**Assigned task:** For the material below, output exactly the span from the line with "ATOM 110 C C . ALA" to the line with "ATOM 128 N N", including both, and nothing besides.
= = = = = = =
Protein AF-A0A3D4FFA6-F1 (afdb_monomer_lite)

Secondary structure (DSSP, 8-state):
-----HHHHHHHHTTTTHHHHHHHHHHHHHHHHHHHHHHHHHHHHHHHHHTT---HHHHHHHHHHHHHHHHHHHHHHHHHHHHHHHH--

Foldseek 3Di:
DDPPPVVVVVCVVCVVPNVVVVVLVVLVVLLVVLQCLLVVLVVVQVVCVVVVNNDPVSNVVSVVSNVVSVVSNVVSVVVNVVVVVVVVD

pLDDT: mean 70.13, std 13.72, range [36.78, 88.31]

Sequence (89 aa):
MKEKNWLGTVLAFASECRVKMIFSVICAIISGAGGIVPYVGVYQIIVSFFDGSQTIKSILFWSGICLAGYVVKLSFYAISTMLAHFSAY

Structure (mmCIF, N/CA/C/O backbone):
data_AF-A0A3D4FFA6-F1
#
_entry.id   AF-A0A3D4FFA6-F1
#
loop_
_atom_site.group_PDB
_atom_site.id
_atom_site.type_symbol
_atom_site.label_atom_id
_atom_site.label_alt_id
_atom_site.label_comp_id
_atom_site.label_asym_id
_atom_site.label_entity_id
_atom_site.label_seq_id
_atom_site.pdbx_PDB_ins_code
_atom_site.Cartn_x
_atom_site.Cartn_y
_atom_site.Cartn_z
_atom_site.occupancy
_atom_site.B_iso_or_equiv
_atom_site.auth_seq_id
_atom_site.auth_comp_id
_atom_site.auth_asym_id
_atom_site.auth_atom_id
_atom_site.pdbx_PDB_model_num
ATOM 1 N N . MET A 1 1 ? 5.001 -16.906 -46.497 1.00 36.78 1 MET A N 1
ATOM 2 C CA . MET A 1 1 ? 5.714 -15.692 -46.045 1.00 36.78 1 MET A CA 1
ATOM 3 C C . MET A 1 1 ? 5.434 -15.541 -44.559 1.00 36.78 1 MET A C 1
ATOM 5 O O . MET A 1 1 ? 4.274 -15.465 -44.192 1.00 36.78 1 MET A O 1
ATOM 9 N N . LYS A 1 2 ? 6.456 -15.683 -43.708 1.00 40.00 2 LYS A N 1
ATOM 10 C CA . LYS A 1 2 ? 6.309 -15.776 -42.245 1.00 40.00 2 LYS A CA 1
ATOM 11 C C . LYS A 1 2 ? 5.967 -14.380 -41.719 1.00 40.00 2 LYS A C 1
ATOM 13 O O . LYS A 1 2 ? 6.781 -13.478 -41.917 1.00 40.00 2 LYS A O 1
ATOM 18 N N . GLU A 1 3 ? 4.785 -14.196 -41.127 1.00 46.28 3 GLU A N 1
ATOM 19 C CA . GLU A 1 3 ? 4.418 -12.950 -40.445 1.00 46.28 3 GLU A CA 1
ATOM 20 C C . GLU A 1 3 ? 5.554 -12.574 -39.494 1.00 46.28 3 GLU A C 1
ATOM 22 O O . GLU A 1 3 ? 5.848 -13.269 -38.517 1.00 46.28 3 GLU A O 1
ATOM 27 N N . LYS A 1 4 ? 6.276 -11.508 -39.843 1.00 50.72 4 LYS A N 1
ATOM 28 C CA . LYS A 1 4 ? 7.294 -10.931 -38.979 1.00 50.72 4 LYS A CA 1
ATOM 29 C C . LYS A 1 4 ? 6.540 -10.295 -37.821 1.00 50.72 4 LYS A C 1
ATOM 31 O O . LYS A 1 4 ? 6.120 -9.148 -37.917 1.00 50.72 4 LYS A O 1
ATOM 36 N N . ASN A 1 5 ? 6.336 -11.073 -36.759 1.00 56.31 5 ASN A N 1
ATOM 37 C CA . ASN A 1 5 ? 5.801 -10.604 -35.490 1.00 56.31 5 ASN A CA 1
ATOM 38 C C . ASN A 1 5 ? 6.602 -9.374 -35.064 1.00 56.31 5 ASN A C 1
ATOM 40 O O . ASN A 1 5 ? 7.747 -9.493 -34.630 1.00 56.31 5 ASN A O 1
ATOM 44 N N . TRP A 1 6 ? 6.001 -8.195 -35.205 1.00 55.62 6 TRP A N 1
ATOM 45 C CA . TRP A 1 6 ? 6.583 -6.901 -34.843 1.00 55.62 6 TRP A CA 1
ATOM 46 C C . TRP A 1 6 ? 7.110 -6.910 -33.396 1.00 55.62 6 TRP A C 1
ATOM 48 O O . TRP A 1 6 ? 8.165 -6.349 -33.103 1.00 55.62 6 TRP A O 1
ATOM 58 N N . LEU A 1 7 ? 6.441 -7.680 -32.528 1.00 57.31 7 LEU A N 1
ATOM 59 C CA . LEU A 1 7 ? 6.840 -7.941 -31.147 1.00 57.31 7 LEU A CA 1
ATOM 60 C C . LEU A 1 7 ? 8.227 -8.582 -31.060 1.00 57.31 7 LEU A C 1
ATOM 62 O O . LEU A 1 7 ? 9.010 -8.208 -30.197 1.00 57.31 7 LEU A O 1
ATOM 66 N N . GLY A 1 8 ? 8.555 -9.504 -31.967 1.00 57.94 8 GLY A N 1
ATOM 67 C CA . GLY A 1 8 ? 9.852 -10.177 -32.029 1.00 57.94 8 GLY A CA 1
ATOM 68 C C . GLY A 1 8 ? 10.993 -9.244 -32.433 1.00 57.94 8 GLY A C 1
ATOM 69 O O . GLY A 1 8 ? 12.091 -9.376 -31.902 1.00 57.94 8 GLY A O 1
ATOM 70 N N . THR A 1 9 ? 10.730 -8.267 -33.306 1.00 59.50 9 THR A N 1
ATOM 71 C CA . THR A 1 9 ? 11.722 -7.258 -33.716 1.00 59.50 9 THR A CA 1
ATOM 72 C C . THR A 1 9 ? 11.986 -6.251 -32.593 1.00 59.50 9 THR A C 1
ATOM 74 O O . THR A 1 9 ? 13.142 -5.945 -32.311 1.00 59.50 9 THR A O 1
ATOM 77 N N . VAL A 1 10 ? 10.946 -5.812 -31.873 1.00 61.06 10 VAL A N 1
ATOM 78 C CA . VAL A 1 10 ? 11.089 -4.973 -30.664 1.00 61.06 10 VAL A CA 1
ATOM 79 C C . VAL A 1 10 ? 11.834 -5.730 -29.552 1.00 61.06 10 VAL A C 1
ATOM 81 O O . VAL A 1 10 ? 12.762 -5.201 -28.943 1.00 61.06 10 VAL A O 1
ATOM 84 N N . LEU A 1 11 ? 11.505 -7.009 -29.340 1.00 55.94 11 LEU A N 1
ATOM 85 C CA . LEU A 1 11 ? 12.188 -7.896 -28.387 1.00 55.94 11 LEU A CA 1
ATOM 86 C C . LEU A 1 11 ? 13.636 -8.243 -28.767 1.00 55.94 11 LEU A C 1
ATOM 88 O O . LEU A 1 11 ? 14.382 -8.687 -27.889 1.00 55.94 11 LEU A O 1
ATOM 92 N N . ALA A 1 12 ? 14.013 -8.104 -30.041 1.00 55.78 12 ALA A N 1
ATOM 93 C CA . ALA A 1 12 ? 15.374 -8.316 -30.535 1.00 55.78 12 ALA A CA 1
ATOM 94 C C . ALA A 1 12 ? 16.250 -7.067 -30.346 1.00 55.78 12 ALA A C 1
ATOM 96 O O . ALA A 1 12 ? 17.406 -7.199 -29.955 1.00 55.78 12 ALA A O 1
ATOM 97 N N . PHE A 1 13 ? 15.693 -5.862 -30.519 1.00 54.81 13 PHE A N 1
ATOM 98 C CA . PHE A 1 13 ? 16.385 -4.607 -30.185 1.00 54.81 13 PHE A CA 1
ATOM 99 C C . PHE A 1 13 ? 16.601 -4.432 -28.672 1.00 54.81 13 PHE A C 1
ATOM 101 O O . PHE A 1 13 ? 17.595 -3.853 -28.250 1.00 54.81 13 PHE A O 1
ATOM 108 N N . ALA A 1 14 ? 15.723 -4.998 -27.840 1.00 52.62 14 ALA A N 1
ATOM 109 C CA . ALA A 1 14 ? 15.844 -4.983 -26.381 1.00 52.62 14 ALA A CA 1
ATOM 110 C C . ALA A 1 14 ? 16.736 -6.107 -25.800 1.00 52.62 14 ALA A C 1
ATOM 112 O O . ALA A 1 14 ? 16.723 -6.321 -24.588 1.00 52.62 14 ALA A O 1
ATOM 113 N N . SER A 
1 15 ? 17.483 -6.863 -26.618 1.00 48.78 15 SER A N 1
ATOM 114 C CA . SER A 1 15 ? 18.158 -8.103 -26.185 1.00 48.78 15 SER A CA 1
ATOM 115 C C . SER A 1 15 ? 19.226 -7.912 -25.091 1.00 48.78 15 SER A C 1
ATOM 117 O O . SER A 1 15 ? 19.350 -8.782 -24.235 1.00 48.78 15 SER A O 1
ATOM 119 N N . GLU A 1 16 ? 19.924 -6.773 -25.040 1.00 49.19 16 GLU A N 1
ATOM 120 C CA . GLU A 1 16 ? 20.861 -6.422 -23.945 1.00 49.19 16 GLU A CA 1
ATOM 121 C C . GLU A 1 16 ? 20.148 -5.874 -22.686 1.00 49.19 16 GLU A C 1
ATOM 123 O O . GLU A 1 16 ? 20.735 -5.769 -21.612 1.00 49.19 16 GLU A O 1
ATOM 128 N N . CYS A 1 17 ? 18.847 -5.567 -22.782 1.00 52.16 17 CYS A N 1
= = = = = = =
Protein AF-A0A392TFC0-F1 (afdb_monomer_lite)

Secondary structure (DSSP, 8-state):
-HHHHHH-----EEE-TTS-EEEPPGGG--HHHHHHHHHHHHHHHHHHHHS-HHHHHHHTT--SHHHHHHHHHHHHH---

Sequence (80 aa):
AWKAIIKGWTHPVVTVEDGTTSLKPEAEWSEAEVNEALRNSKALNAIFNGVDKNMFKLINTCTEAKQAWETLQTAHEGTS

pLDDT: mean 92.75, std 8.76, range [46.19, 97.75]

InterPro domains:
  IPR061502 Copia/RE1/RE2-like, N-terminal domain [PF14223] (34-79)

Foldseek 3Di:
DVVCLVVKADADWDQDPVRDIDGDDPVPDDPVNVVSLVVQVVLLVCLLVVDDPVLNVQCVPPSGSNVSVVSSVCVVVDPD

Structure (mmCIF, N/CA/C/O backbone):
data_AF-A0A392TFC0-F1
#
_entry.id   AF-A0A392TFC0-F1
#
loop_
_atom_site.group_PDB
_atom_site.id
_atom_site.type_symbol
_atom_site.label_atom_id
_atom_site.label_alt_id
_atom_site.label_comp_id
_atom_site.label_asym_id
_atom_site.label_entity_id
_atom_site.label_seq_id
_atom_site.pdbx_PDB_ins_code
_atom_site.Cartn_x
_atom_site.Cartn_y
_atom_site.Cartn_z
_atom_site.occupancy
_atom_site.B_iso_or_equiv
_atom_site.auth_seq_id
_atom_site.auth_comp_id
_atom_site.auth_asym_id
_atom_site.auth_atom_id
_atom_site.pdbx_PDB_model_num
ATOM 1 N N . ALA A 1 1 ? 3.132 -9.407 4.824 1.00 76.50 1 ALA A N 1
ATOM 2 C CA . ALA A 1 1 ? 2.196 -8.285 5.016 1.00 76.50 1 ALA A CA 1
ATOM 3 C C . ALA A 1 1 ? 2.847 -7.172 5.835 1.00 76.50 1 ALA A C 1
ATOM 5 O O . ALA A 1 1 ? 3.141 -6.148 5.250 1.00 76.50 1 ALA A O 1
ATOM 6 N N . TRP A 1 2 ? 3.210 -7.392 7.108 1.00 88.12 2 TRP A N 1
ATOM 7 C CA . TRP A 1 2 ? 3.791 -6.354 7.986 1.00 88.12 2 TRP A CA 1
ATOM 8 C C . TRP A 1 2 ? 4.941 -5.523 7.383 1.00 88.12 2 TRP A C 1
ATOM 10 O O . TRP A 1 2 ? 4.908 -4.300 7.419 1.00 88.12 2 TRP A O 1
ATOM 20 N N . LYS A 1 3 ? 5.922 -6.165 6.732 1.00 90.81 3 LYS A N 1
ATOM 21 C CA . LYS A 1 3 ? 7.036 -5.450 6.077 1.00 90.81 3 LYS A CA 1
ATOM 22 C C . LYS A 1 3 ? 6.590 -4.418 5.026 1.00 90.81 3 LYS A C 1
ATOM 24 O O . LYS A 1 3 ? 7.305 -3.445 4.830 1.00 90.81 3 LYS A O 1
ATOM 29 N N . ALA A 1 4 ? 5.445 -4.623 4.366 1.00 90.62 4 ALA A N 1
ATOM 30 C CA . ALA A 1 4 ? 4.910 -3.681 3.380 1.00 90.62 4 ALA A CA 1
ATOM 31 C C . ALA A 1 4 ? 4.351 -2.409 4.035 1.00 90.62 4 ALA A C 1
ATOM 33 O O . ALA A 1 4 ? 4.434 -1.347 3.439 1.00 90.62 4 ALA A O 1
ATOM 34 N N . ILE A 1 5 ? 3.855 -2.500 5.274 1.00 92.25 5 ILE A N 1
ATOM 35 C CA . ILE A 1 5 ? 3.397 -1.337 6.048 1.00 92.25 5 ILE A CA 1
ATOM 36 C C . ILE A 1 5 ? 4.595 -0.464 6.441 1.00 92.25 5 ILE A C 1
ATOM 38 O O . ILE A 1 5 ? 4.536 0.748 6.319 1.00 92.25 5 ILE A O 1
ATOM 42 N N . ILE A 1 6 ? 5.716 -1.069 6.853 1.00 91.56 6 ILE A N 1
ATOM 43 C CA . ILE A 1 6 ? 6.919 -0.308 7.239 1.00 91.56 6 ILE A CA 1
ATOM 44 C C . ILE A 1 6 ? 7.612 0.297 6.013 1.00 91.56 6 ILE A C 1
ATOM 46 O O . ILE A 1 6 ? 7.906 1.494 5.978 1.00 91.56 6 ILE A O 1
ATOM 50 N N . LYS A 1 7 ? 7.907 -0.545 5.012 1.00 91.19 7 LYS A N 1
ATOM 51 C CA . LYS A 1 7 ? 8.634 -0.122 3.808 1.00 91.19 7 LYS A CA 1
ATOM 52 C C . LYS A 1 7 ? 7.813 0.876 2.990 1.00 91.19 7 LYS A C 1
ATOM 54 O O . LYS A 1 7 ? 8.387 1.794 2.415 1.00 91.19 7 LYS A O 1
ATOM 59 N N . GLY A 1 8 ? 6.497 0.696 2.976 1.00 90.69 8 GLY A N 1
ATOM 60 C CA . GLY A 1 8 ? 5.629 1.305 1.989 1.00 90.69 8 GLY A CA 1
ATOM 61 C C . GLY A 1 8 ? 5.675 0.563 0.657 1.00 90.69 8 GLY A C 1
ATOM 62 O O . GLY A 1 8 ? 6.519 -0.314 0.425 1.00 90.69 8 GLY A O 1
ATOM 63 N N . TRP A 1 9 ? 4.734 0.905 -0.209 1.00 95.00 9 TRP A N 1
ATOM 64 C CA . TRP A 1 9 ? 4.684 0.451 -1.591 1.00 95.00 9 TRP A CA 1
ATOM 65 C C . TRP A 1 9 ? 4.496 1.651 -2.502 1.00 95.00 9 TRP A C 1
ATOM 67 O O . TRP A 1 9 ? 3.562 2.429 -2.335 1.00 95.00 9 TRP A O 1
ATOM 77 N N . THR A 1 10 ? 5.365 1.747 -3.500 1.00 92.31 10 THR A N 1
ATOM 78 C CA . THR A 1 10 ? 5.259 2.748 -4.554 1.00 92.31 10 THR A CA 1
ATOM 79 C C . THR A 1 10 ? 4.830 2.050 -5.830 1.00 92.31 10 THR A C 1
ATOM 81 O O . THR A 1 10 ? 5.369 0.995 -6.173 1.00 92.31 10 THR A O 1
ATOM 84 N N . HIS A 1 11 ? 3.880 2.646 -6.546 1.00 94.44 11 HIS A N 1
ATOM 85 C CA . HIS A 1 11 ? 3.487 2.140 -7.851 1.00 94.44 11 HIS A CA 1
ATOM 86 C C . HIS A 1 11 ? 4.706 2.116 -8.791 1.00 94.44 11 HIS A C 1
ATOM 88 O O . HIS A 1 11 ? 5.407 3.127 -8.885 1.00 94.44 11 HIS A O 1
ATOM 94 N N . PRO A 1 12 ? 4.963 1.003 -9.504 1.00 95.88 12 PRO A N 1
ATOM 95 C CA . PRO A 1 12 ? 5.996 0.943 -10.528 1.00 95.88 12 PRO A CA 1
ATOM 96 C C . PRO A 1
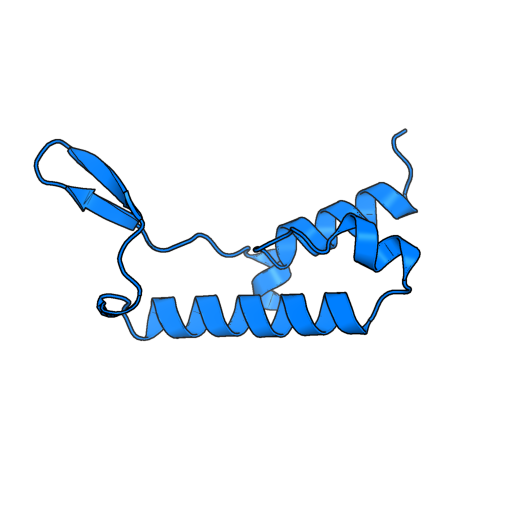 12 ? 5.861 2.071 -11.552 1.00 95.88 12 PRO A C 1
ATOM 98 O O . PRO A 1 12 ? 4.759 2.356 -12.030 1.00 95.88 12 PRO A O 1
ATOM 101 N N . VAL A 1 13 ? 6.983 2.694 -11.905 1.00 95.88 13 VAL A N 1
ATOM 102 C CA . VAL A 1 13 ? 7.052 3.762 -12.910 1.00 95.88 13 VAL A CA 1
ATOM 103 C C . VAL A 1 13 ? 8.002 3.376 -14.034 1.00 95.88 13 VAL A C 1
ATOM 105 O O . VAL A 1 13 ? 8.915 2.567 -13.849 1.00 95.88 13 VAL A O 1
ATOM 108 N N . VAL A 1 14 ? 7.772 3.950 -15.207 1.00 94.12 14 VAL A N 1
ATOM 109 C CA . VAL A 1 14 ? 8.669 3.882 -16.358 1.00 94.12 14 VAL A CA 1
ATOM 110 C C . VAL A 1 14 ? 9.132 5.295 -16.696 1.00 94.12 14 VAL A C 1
= = = = = = =
**Exercise answer:**
ATOM 110 C C . ALA A 1 14 ? 16.736 -6.107 -25.800 1.00 52.62 14 ALA A C 1
ATOM 112 O O . ALA A 1 14 ? 16.723 -6.321 -24.588 1.00 52.62 14 ALA A O 1
ATOM 113 N N . SER A 
1 15 ? 17.483 -6.863 -26.618 1.00 48.78 15 SER A N 1
ATOM 114 C CA . SER A 1 15 ? 18.158 -8.103 -26.185 1.00 48.78 15 SER A CA 1
ATOM 115 C C . SER A 1 15 ? 19.226 -7.912 -25.091 1.00 48.78 15 SER A C 1
ATOM 117 O O . SER A 1 15 ? 19.350 -8.782 -24.235 1.00 48.78 15 SER A O 1
ATOM 119 N N . GLU A 1 16 ? 19.924 -6.773 -25.040 1.00 49.19 16 GLU A N 1
ATOM 120 C CA . GLU A 1 16 ? 20.861 -6.422 -23.945 1.00 49.19 16 GLU A CA 1
ATOM 121 C C . GLU A 1 16 ? 20.148 -5.874 -22.686 1.00 49.19 16 GLU A C 1
ATOM 123 O O . GLU A 1 16 ? 20.735 -5.769 -21.612 1.00 49.19 16 GLU A O 1
ATOM 128 N N . CYS A 1 17 ? 18.847 -5.567 -22.782 1.00 52.16 17 CYS A N 1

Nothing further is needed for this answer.